[DATASET ENTRIES]
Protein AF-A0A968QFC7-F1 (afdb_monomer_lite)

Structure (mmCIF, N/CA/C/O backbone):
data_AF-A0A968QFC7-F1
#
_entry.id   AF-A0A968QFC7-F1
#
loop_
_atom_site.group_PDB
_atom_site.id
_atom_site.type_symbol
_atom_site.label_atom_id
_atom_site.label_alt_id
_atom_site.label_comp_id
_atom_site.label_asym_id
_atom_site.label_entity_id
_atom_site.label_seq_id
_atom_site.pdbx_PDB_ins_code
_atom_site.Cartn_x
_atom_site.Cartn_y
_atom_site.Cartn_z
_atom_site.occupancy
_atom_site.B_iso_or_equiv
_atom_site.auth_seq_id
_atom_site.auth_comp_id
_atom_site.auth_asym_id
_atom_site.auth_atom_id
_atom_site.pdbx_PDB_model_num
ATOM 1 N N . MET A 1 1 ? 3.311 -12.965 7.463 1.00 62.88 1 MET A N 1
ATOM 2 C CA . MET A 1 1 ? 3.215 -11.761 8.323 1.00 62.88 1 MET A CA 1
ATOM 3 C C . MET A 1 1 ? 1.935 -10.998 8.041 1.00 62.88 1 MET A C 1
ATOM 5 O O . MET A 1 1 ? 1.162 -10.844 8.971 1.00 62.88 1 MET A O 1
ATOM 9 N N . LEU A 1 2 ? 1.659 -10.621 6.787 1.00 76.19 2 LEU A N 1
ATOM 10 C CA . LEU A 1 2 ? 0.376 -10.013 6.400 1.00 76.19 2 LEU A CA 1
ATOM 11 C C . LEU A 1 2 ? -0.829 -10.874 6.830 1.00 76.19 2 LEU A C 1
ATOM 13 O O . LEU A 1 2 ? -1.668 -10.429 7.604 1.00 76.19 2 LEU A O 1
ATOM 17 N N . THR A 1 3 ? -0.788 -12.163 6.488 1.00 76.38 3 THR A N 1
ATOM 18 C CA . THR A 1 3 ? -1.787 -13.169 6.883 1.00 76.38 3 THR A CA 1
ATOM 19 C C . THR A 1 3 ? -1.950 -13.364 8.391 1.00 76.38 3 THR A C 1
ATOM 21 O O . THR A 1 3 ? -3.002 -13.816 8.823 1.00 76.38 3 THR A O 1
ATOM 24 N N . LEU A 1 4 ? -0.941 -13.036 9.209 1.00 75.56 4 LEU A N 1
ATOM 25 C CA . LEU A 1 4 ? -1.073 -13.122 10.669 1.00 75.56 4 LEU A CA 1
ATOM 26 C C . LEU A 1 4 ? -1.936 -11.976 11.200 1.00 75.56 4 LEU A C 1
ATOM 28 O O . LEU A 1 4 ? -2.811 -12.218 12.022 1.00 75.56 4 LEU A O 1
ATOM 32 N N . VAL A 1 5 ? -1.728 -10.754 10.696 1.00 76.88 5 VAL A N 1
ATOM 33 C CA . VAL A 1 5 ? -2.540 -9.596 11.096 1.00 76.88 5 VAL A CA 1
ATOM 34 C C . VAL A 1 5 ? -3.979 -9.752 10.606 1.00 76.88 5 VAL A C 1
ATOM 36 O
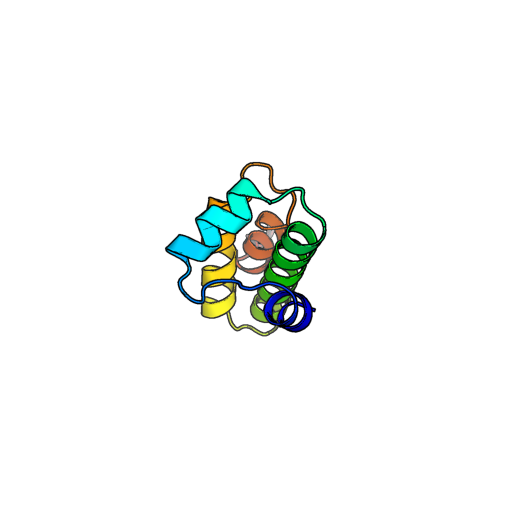 O . VAL A 1 5 ? -4.908 -9.530 11.378 1.00 76.88 5 VAL A O 1
ATOM 39 N N . GLU A 1 6 ? -4.163 -10.216 9.368 1.00 79.94 6 GLU A N 1
ATOM 40 C CA . GLU A 1 6 ? -5.483 -10.467 8.766 1.00 79.94 6 GLU A CA 1
ATOM 41 C C . GLU A 1 6 ? -6.300 -11.541 9.502 1.00 79.94 6 GLU A C 1
ATOM 43 O O . GLU A 1 6 ? -7.524 -11.522 9.445 1.00 79.94 6 GLU A O 1
ATOM 48 N N . GLN A 1 7 ? -5.647 -12.472 10.206 1.00 79.19 7 GLN A N 1
ATOM 49 C CA . GLN A 1 7 ? -6.321 -13.484 11.029 1.00 79.19 7 GLN A CA 1
ATOM 50 C C . GLN A 1 7 ? -6.612 -13.004 12.457 1.00 79.19 7 GLN A C 1
ATOM 52 O O . GLN A 1 7 ? -7.532 -13.513 13.096 1.00 79.19 7 GLN A O 1
ATOM 57 N N . SER A 1 8 ? -5.823 -12.060 12.979 1.00 79.06 8 SER A N 1
ATOM 58 C CA . SER A 1 8 ? -5.967 -11.548 14.348 1.00 79.06 8 SER A CA 1
ATOM 59 C C . SER A 1 8 ? -6.876 -10.326 14.471 1.00 79.06 8 SER A C 1
ATOM 61 O O . SER A 1 8 ? -7.391 -10.059 15.553 1.00 79.06 8 SER A O 1
ATOM 63 N N . GLU A 1 9 ? -7.061 -9.574 13.387 1.00 82.81 9 GLU A N 1
ATOM 64 C CA . GLU A 1 9 ? -7.879 -8.361 13.349 1.00 82.81 9 GLU A CA 1
ATOM 65 C C . GLU A 1 9 ? -9.068 -8.569 12.397 1.00 82.81 9 GLU A C 1
ATOM 67 O O . GLU A 1 9 ? -8.891 -9.131 11.315 1.00 82.81 9 GLU A O 1
ATOM 72 N N . PRO A 1 10 ? -10.281 -8.100 12.741 1.00 81.50 10 PRO A N 1
ATOM 73 C CA . PRO A 1 10 ? -11.448 -8.189 11.868 1.00 81.50 10 PRO A CA 1
ATOM 74 C C . PRO A 1 10 ? -11.371 -7.127 10.759 1.00 81.50 10 PRO A C 1
ATOM 76 O O . PRO A 1 10 ? -12.119 -6.148 10.752 1.00 81.50 10 PRO A O 1
ATOM 79 N N . LEU A 1 11 ? -10.423 -7.294 9.838 1.00 86.06 11 LEU A N 1
ATOM 80 C CA . LEU A 1 11 ? -10.192 -6.360 8.742 1.00 86.06 11 LEU A CA 1
ATOM 81 C C . LEU A 1 11 ? -11.167 -6.610 7.583 1.00 86.06 11 LEU A C 1
ATOM 83 O O . LEU A 1 11 ? -11.363 -7.757 7.178 1.00 86.06 11 LEU A O 1
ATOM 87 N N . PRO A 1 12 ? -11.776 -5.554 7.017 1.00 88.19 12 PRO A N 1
[/DATASET ENTRIES]
-- TASK REQUIREMENTS --
Write out the records above exactly, from the opening line to the line with "ATOM 11 C C", including both, with nothing added.

-- REPLY --
Protein AF-A0A968QFC7-F1 (afdb_monomer_lite)

Structure (mmCIF, N/CA/C/O backbone):
data_AF-A0A968QFC7-F1
#
_entry.id   AF-A0A968QFC7-F1
#
loop_
_atom_site.group_PDB
_atom_site.id
_atom_site.type_symbol
_atom_site.label_atom_id
_atom_site.label_alt_id
_atom_site.label_comp_id
_atom_site.label_asym_id
_atom_site.label_entity_id
_atom_site.label_seq_id
_atom_site.pdbx_PDB_ins_code
_atom_site.Cartn_x
_atom_site.Cartn_y
_atom_site.Cartn_z
_atom_site.occupancy
_atom_site.B_iso_or_equiv
_atom_site.auth_seq_id
_atom_site.auth_comp_id
_atom_site.auth_asym_id
_atom_site.auth_atom_id
_atom_site.pdbx_PDB_model_num
ATOM 1 N N . MET A 1 1 ? 3.311 -12.965 7.463 1.00 62.88 1 MET A N 1
ATOM 2 C CA . MET A 1 1 ? 3.215 -11.761 8.323 1.00 62.88 1 MET A CA 1
ATOM 3 C C . MET A 1 1 ? 1.935 -10.998 8.041 1.00 62.88 1 MET A C 1
ATOM 5 O O . MET A 1 1 ? 1.162 -10.844 8.971 1.00 62.88 1 MET A O 1
ATOM 9 N N . LEU A 1 2 ? 1.659 -10.621 6.787 1.00 76.19 2 LEU A N 1
ATOM 10 C CA . LEU A 1 2 ? 0.376 -10.013 6.400 1.00 76.19 2 LEU A CA 1
ATOM 11 C C . LEU A 1 2 ? -0.829 -10.874 6.830 1.00 76.19 2 LEU A C 1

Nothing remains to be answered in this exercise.